Serbia and its satellites within the Collective Presidency of the SFRY decided to block the automatic rotation to the office of President of the Presidency that is, nominal head of the SFRY, to the Croatian representative, Stipe Mesic. The Serbian bloc did so to create conditions for a 'state of emergency' in which the army would declare martial law. Although Serbian representative to the Collective Presidency Borisav Jovic had discussed this possibility with army chief General Veljko Kadijevic, it did not emerge as Kadijevic opted to act cautiously and, in his own terms-constitutionally. 34 From this point the SFRY, already crippled by the inter-republican quarrels, ceased de facto to function. Mesic argued that the purpose of this was to end Yugoslavia.35 The leaders of the national parties anticipating that the Jugoslav National Army (JNA) would provide resistance to their quest for independence started forming their own armed forces. While Slovenes were opening champagne bottles and celebrating on the streets of Ljubljana, the new government was preparing for a military confrontation.26 Slovenia utilized its intelligence network in the Yugoslav army's headquarters, and discovered the army's plans to counter the Slovenian take-over of Yugoslav federal institutions in Slovenia.27

The Yugoslav army high command viewed Slovenia's planned secession as part of a foreign, primarily German, plot to partition federal Yugoslavia and thus to weaken its armed forces. The JNA saw it as their constitutional duty to preserve and protect the territorial integrity of the country and prevent any partition. By seeking to instigate military confrontation, the Slovene government hoped to achieve not only unity in Slovenia but European intervention and an international recognition of its independence. The major obstacle to their independence was the refusal of the US and the EC to recognize any unilateral secession of Yugoslav republics.28 However, Slovenia made one of its wisest diplomatic decisions by establishing contacts in Austria, Germany and other European countries and making the argument for European security. The Slovenes claimed that the conflict would not only be a threat to Slovenian security but also a threat to Europe as a whole. Placed in the context of European security, the conflict in Yugoslavia attained a new dimension.29

One of the main tactics of the Slovene defense ministry was its clandestinely imported weaponry to be used for a show of force that hardly anyone in Belgrade anticipated. On 25 June 1991, the day of the proclamation of independence, the initial Slovene operations moved forward by taking over the international border crossings in Slovenia and erecting a border crossing with the federal republic of Croatia. By using the intelligence from the Yugoslav federal army's headquarters, the Slovenian forces were initially able to stop almost all of the Yugoslav army's armed units as they moved out of their barracks in Slovenia to regain control over borders crossings.30 The Slovenian resistance took many by surprise.

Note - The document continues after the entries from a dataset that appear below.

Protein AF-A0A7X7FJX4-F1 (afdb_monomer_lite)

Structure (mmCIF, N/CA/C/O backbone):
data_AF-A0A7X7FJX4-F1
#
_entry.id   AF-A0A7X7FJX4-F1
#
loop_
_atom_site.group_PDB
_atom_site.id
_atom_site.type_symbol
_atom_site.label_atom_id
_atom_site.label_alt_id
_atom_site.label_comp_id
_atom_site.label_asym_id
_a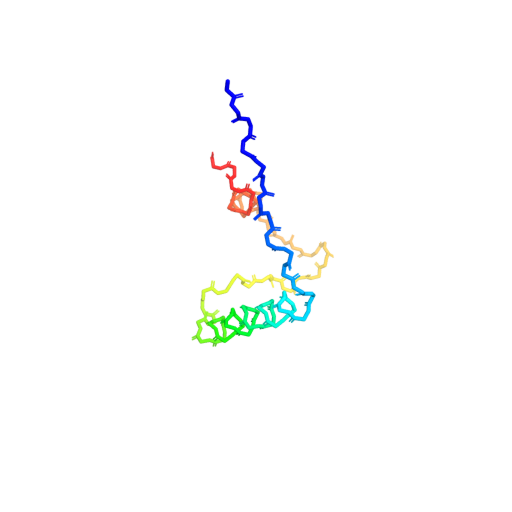tom_site.label_entity_id
_atom_site.label_seq_id
_atom_site.pdbx_PDB_ins_code
_atom_site.Cartn_x
_atom_site.Cartn_y
_atom_site.Cartn_z
_atom_site.occupancy
_atom_site.B_iso_or_equiv
_atom_site.auth_seq_id
_atom_site.auth_comp_id
_atom_site.auth_asym_id
_atom_site.auth_atom_id
_atom_site.pdbx_PDB_model_num
ATOM 1 N N . MET A 1 1 ? 11.661 34.411 -26.037 1.00 35.62 1 MET A N 1
ATOM 2 C CA . MET A 1 1 ? 11.725 33.301 -25.062 1.00 35.62 1 MET A CA 1
ATOM 3 C C . MET A 1 1 ? 11.535 31.999 -25.818 1.00 35.62 1 MET A C 1
ATOM 5 O O . MET A 1 1 ? 10.457 31.774 -26.348 1.00 35.62 1 MET A O 1
ATOM 9 N N . MET A 1 2 ? 12.596 31.204 -25.959 1.00 39.88 2 MET A N 1
ATOM 10 C CA . MET A 1 2 ? 12.513 29.859 -26.533 1.00 39.88 2 MET A CA 1
ATOM 11 C C . MET A 1 2 ? 11.945 28.912 -25.475 1.00 39.88 2 MET A C 1
ATOM 13 O O . MET A 1 2 ? 12.518 28.779 -24.397 1.00 39.88 2 MET A O 1
ATOM 17 N N . LEU A 1 3 ? 10.823 28.266 -25.787 1.00 52.12 3 LEU A N 1
ATOM 18 C CA . LEU A 1 3 ? 10.350 27.094 -25.061 1.00 52.12 3 LEU A CA 1
ATOM 19 C C . LEU A 1 3 ? 11.345 25.961 -25.330 1.00 52.12 3 LEU A C 1
ATOM 21 O O . LEU A 1 3 ? 11.477 25.506 -26.466 1.00 52.12 3 LEU A O 1
ATOM 25 N N . SER A 1 4 ? 12.081 25.543 -24.300 1.00 49.75 4 SER A N 1
ATOM 26 C CA . SER A 1 4 ? 12.932 24.356 -24.363 1.00 49.75 4 SER A CA 1
ATOM 27 C C . SER A 1 4 ? 12.085 23.150 -24.776 1.00 49.75 4 SER A C 1
ATOM 29 O O . SER A 1 4 ? 11.100 22.855 -24.094 1.00 49.75 4 SER A O 1
ATOM 31 N N . PRO A 1 5 ? 12.436 22.415 -25.845 1.00 48.59 5 PRO A N 1
ATOM 32 C CA . PRO A 1 5 ? 11.792 21.144 -26.098 1.00 48.59 5 PRO A CA 1
ATOM 33 C C . PRO A 1 5 ? 12.219 20.207 -24.972 1.00 48.59 5 PRO A C 1
ATOM 35 O O . PRO A 1 5 ? 13.415 19.990 -24.760 1.00 48.59 5 PRO A O 1
ATOM 38 N N . PHE A 1 6 ? 11.251 19.659 -24.241 1.00 53.72 6 PHE A N 1
ATOM 39 C CA . PHE A 1 6 ? 11.472 18.483 -23.414 1.00 53.72 6 PHE A CA 1
ATOM 40 C C . PHE A 1 6 ? 12.084 17.405 -24.314 1.00 53.72 6 PHE A C 1
ATOM 42 O O . PHE A 1 6 ? 11.381 16.689 -25.023 1.00 53.72 6 PHE A O 1
ATOM 49 N N . ARG A 1 7 ? 13.416 17.291 -24.316 1.00 50.50 7 ARG A N 1
ATOM 50 C CA . ARG A 1 7 ? 14.127 16.129 -24.849 1.00 50.50 7 ARG A CA 1
ATOM 51 C C . ARG A 1 7 ? 13.927 14.996 -23.851 1.00 50.50 7 ARG A C 1
ATOM 53 O O . ARG A 1 7 ? 14.854 14.589 -23.158 1.00 50.50 7 ARG A O 1
ATOM 60 N N . GLY A 1 8 ? 12.684 14.530 -23.747 1.00 55.94 8 GLY A N 1
ATOM 61 C CA . GLY A 1 8 ? 12.355 13.275 -23.100 1.00 55.94 8 GLY A CA 1
ATOM 62 C C . GLY A 1 8 ? 13.064 12.188 -23.886 1.00 55.94 8 GLY A C 1
ATOM 63 O O . GLY A 1 8 ? 12.664 11.840 -24.994 1.00 55.94 8 GLY A O 1
ATOM 64 N N . ARG A 1 9 ? 14.190 11.721 -23.356 1.00 61.72 9 ARG A N 1
ATOM 65 C CA . ARG A 1 9 ? 14.868 10.533 -23.852 1.00 61.72 9 ARG A CA 1
ATOM 66 C C . ARG A 1 9 ? 13.841 9.412 -23.702 1.00 61.72 9 ARG A C 1
ATOM 68 O O . ARG A 1 9 ? 13.517 9.051 -22.577 1.00 61.72 9 ARG A O 1
ATOM 75 N N . PHE A 1 10 ? 13.256 8.951 -24.805 1.00 64.25 10 PHE A N 1
ATOM 76 C CA . PHE A 1 10 ? 12.340 7.815 -24.780 1.00 64.25 10 PHE A CA 1
ATOM 77 C C . PHE A 1 10 ? 13.143 6.599 -24.305 1.00 64.25 10 PHE A C 1
ATOM 79 O O . PHE A 1 10 ? 13.861 5.971 -25.082 1.00 64.25 10 PHE A O 1
ATOM 86 N N . GLU A 1 11 ? 13.112 6.330 -23.000 1.00 72.75 11 GLU A N 1
ATOM 87 C CA . GLU A 1 11 ? 13.618 5.081 -22.448 1.00 72.75 11 GLU A CA 1
ATOM 88 C C . GLU A 1 11 ? 12.801 3.943 -23.057 1.00 72.75 11 GLU A C 1
ATOM 90 O O . GLU A 1 11 ? 11.578 4.035 -23.188 1.00 72.75 11 GLU A O 1
ATOM 95 N N . SER A 1 12 ? 13.473 2.865 -23.460 1.00 87.94 12 SER A N 1
ATOM 96 C CA . SER A 1 12 ? 12.751 1.691 -23.932 1.00 87.94 12 SER A CA 1
ATOM 97 C C . SER A 1 12 ? 11.901 1.130 -22.794 1.00 87.94 12 SER A C 1
ATOM 99 O O . SER A 1 12 ? 12.281 1.185 -21.621 1.00 87.94 12 SER A O 1
ATOM 101 N N . TRP A 1 13 ? 10.759 0.537 -23.140 1.00 86.56 13 TRP A N 1
ATOM 102 C CA . TRP A 1 13 ? 9.893 -0.110 -22.155 1.00 86.56 13 TRP A CA 1
ATOM 103 C C . TRP A 1 13 ? 10.654 -1.117 -21.278 1.00 86.56 13 TRP A C 1
ATOM 105 O O . TRP A 1 13 ? 10.428 -1.189 -20.074 1.00 86.56 13 TRP A O 1
ATOM 115 N N . THR A 1 14 ? 11.617 -1.840 -21.852 1.00 92.12 14 THR A N 1
ATOM 116 C CA . THR A 1 14 ? 12.479 -2.774 -21.118 1.00 92.12 14 THR A CA 1
ATOM 117 C C . THR A 1 14 ? 13.266 -2.091 -19.999 1.00 92.12 14 THR A C 1
ATOM 119 O O . THR A 1 14 ? 13.345 -2.634 -18.899 1.00 92.12 14 THR A O 1
ATOM 122 N N . VAL A 1 15 ? 13.816 -0.898 -20.252 1.00 91.88 15 VAL A N 1
ATOM 123 C CA . VAL A 1 15 ? 14.562 -0.118 -19.251 1.00 91.88 15 VAL A CA 1
ATOM 124 C C . VAL A 1 15 ? 13.626 0.378 -18.150 1.00 91.88 15 VAL A C 1
ATOM 126 O O . VAL A 1 15 ? 13.935 0.218 -16.971 1.00 91.88 15 VAL A O 1
ATOM 129 N N . ILE A 1 16 ? 12.452 0.895 -18.523 1.00 91.38 16 ILE A N 1
ATOM 130 C CA . ILE A 1 16 ? 11.436 1.360 -17.565 1.00 91.38 16 ILE A CA 1
ATOM 131 C C . ILE A 1 16 ? 10.981 0.205 -16.668 1.00 91.38 16 ILE A C 1
ATOM 133 O O . ILE A 1 16 ? 10.975 0.338 -15.446 1.00 91.38 16 ILE A O 1
ATOM 137 N N . ARG A 1 17 ? 10.662 -0.952 -17.258 1.00 93.31 17 ARG A N 1
ATOM 138 C CA . ARG A 1 17 ? 10.243 -2.148 -16.521 1.00 93.31 17 ARG A CA 1
ATOM 139 C C . ARG A 1 17 ? 11.332 -2.637 -15.570 1.00 93.31 17 ARG A C 1
ATOM 141 O O . ARG A 1 17 ? 11.027 -2.978 -14.433 1.00 93.31 17 ARG A O 1
ATOM 148 N N . ALA A 1 18 ? 12.587 -2.679 -16.019 1.00 95.75 18 ALA A N 1
ATOM 149 C CA . ALA A 1 18 ? 13.704 -3.090 -15.172 1.00 95.75 18 ALA A CA 1
ATOM 150 C C . ALA A 1 18 ? 13.878 -2.147 -13.972 1.00 95.75 18 ALA A C 1
ATOM 152 O O . ALA A 1 18 ? 14.046 -2.620 -12.850 1.00 95.75 18 ALA A O 1
ATOM 153 N N . ARG A 1 19 ? 13.763 -0.829 -14.190 1.00 94.25 19 ARG A N 1
ATOM 154 C CA . ARG A 1 19 ? 13.802 0.164 -13.110 1.00 94.25 19 ARG A CA 1
ATOM 155 C C . ARG A 1 19 ? 12.641 -0.017 -12.131 1.00 94.25 19 ARG A C 1
ATOM 157 O O . ARG A 1 19 ? 12.892 -0.114 -10.939 1.00 94.25 19 ARG A O 1
ATOM 164 N N . MET A 1 20 ? 11.408 -0.147 -12.623 1.00 95.38 20 MET A N 1
ATOM 165 C CA . MET A 1 20 ? 10.227 -0.365 -11.775 1.00 95.38 20 MET A CA 1
ATOM 166 C C . MET A 1 20 ? 10.373 -1.602 -10.887 1.00 95.38 20 MET A C 1
ATOM 168 O O . MET A 1 20 ? 10.083 -1.545 -9.695 1.00 95.38 20 MET A O 1
ATOM 172 N N . LEU A 1 21 ? 10.843 -2.718 -11.455 1.00 97.62 21 LEU A N 1
ATOM 173 C CA . LEU A 1 21 ? 11.076 -3.944 -10.69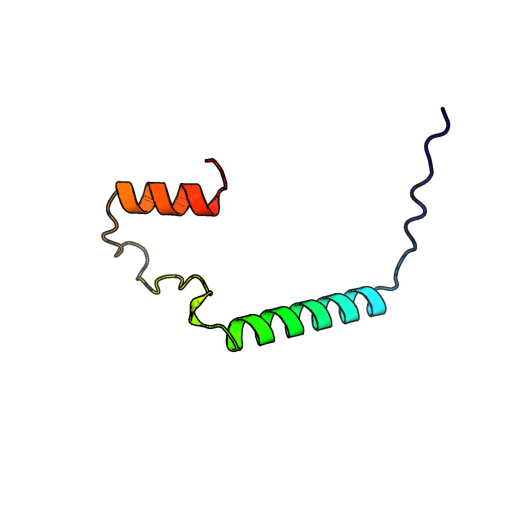2 1.00 97.62 21 LEU A CA 1
ATOM 174 C C . LEU A 1 21 ? 12.160 -3.750 -9.631 1.00 97.62 21 LEU A C 1
ATOM 176 O O . LEU A 1 21 ? 11.950 -4.148 -8.493 1.00 97.62 21 LEU A O 1
ATOM 180 N N . ARG A 1 22 ? 13.274 -3.100 -9.985 1.00 97.31 22 ARG A N 1
ATOM 181 C CA . ARG A 1 22 ? 14.372 -2.803 -9.056 1.00 97.31 22 ARG A CA 1
ATOM 182 C C . ARG A 1 22 ? 13.912 -1.916 -7.898 1.00 97.31 22 ARG A C 1
ATOM 184 O O . ARG A 1 22 ? 14.226 -2.196 -6.751 1.00 97.31 22 ARG A O 1
ATOM 191 N N . GLU A 1 23 ? 13.172 -0.852 -8.192 1.00 96.38 23 GLU A N 1
ATOM 192 C CA . GLU A 1 23 ? 12.640 0.067 -7.179 1.00 96.38 23 GLU A CA 1
ATOM 193 C C . GLU A 1 23 ? 11.635 -0.637 -6.260 1.00 96.38 23 GLU A C 1
ATOM 195 O O . GLU A 1 23 ? 11.674 -0.456 -5.045 1.00 96.38 23 GLU A O 1
ATOM 200 N N . THR A 1 24 ? 10.782 -1.491 -6.830 1.00 95.00 24 THR A N 1
ATOM 201 C CA . THR A 1 24 ? 9.813 -2.290 -6.066 1.00 95.00 24 THR A CA 1
ATOM 202 C C . THR A 1 24 ? 10.513 -3.305 -5.165 1.00 95.00 24 THR A C 1
ATOM 204 O O . THR A 1 24 ? 10.139 -3.448 -4.006 1.00 95.00 24 THR A O 1
ATOM 207 N N . GLU A 1 25 ? 11.536 -3.991 -5.678 1.00 97.06 25 GLU A N 1
ATOM 208 C CA . GLU A 1 25 ? 12.367 -4.924 -4.911 1.00 97.06 25 GLU A CA 1
ATOM 209 C C . GLU A 1 25 ? 12.991 -4.221 -3.702 1.00 97.06 25 GLU A C 1
ATOM 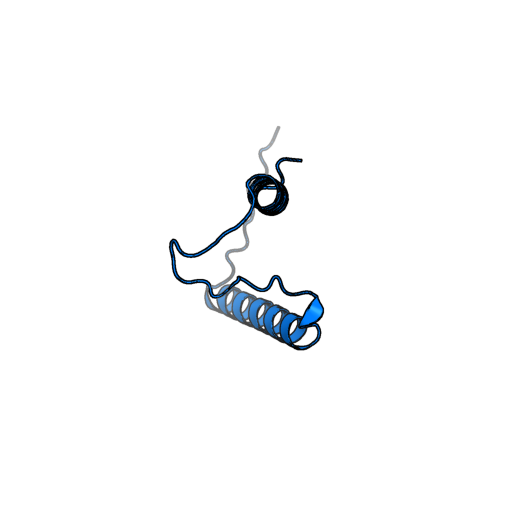211 O O . GLU A 1 25 ? 12.774 -4.653 -2.573 1.00 97.06 25 GLU A O 1
ATOM 216 N N . VAL A 1 26 ? 13.656 -3.081 -3.919 1.00 96.31 26 VAL A N 1
ATOM 217 C CA . VAL A 1 26 ? 14.270 -2.288 -2.841 1.00 96.31 26 VAL A CA 1
ATOM 218 C C . VAL A 1 26 ? 13.235 -1.855 -1.803 1.00 96.31 26 VAL A C 1
ATOM 220 O O . VAL A 1 26 ? 13.486 -1.963 -0.605 1.00 96.31 26 VAL A O 1
ATOM 223 N N . PHE A 1 27 ? 12.064 -1.393 -2.242 1.00 91.31 27 PHE A N 1
ATOM 224 C CA . PHE A 1 27 ? 10.995 -0.992 -1.330 1.00 91.31 27 PHE A CA 1
ATOM 225 C C . PHE A 1 27 ? 10.513 -2.159 -0.456 1.00 91.31 27 PHE A C 1
ATOM 227 O O . PHE A 1 27 ? 10.368 -2.002 0.756 1.00 91.31 27 PHE A O 1
ATOM 234 N N . ILE A 1 28 ? 10.286 -3.334 -1.052 1.00 90.56 28 ILE A N 1
ATOM 235 C CA . ILE A 1 28 ? 9.840 -4.528 -0.322 1.00 90.56 28 ILE A CA 1
ATOM 236 C C . ILE A 1 28 ? 10.922 -4.996 0.653 1.00 90.56 28 ILE A C 1
ATOM 238 O O . ILE A 1 28 ? 10.611 -5.297 1.803 1.00 90.56 28 ILE A O 1
ATOM 242 N N . GLU A 1 29 ? 12.184 -5.040 0.228 1.00 95.25 29 GLU A N 1
ATOM 243 C CA . GLU A 1 29 ? 13.304 -5.428 1.090 1.00 95.25 29 GLU A CA 1
ATOM 244 C C . GLU A 1 29 ? 13.446 -4.500 2.300 1.00 95.25 29 GLU A C 1
ATOM 246 O O . GLU A 1 29 ? 13.644 -4.973 3.421 1.00 95.25 29 GLU A O 1
ATOM 251 N N . GLU A 1 30 ? 13.309 -3.190 2.094 1.00 92.56 30 GLU A N 1
ATOM 252 C CA . GLU A 1 30 ? 13.331 -2.204 3.175 1.00 92.56 30 GLU A CA 1
ATOM 253 C C . GLU A 1 30 ? 12.156 -2.404 4.137 1.00 92.56 30 GLU A C 1
ATOM 255 O O . GLU A 1 30 ? 12.341 -2.460 5.354 1.00 92.56 30 GLU A O 1
ATOM 260 N N . ALA A 1 31 ? 10.950 -2.595 3.596 1.00 87.56 31 ALA A N 1
ATOM 261 C CA . ALA A 1 31 ? 9.747 -2.825 4.387 1.00 87.56 31 ALA A CA 1
ATOM 262 C C . ALA A 1 31 ? 9.825 -4.110 5.225 1.00 87.56 31 ALA A C 1
ATOM 264 O O . ALA A 1 31 ? 9.358 -4.135 6.363 1.00 87.56 31 ALA A O 1
ATOM 265 N N . LEU A 1 32 ? 10.439 -5.164 4.683 1.00 88.06 32 LEU A N 1
ATOM 266 C CA . LEU A 1 32 ? 10.674 -6.419 5.397 1.00 88.06 32 LEU A CA 1
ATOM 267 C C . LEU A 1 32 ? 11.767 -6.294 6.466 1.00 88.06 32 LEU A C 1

Many believed that the JNA miscalculated in Slovenia. On 27 June 1991 the JNA assumed that the Slovenia's Territorial Defense Force (TO Slovenska Teritorialna Obramba) would give up its efforts based on a mere show of force by the JNA. The JNA also presumed that its efforts would be supported by the international community, which at this point stood on the sidelines watching the events unfold.31 The short 'Ten Day War' ended rather swiftly with Slovenian victory. The main purpose of the war was to demonstrate to the Slovene population the alleged hostility of the Yugoslav federal government and remove any remaining allegiance to the Yugoslav state.32 The process was portrayed as national liberation, which in many ways strengthened Slovenian patriotic feelings and reinforced citizens' allegiance to Slovenia. Additional reason for its perception as a success was a minimal number of casualties. Only 8 Slovene and 39 JNA soldiers died and 111 Slovene and 163 JNA troops were wounded, while more than 2,500 JNA conscripts were taken prisoner.33

The Slovenian government, immediately upon the outbreak of the conflict, asked the EC and the Council for Security and Cooperation in Europe (CSCE) to intervene.34 In May 1991 the EC troika35 consisting of the foreign affairs ministers of the Netherlands, Luxembourg and Italy, diplomatically intervened into the Slovenian war, while contributing to war's end.36 Both organizations promptly obliged within two days of the outbreak of the conflict. The EC sent its troika to negotiate in Belgrade and the CSCE entrusted the EC with its peacekeeping mission in Slovenia. The first cease-fire negotiation by the troika broke down almost immediately and the troika returned to the island of Brioni on July 8, 1991 to negotiate a peace agreement, which defacto recognized Slovenia's independence. The Brioni Declaration endorsed by all six republics and the federal presidency required the Yugoslav army and federal government to hand over the international border crossings. The Slovenian government was to lift the blockade of the army's units, deactivate its defense forces and, together with the Croatian government, proclaim a three-month moratorium on its declaration of independence. The EC, acting on behalf of the CSCE, also sent an observer mission of unarmed officials, which was to monitor the cease-fire and the compliance with the military aspects of the agreement. 37

Many Slovenes were dissatisfied with this outcome. For them the moratorium and the renewed negotiations among the six republics meant that Slovenia was being forced, by the EC, to remain within Yugoslavia against its will. While refraining from granting Slovenia independence, in agreeing to the Brioni Declaration, the Yugoslav federal government in effect gave up its jurisdiction in the republic.38 This decision was followed by the action of the Yugoslav state presidency, under the chairmanship of the Croat representative, which decided on 18 July, to withdraw unilaterally all army units from the republic. Serbia accepted the Brioni Declaration because Slovenia's secession was unavoidable. The idea of federal Yugoslavia was already been dead. This reality left very little leverage to Milosevic and his government in Belgrade. In the following five months Slovenia prepared for independence, it solidified its own government in Ljubljana which by now operated independently trom Belgrade. Slovenia officially requested recognition from the European Community on December 19, 1991.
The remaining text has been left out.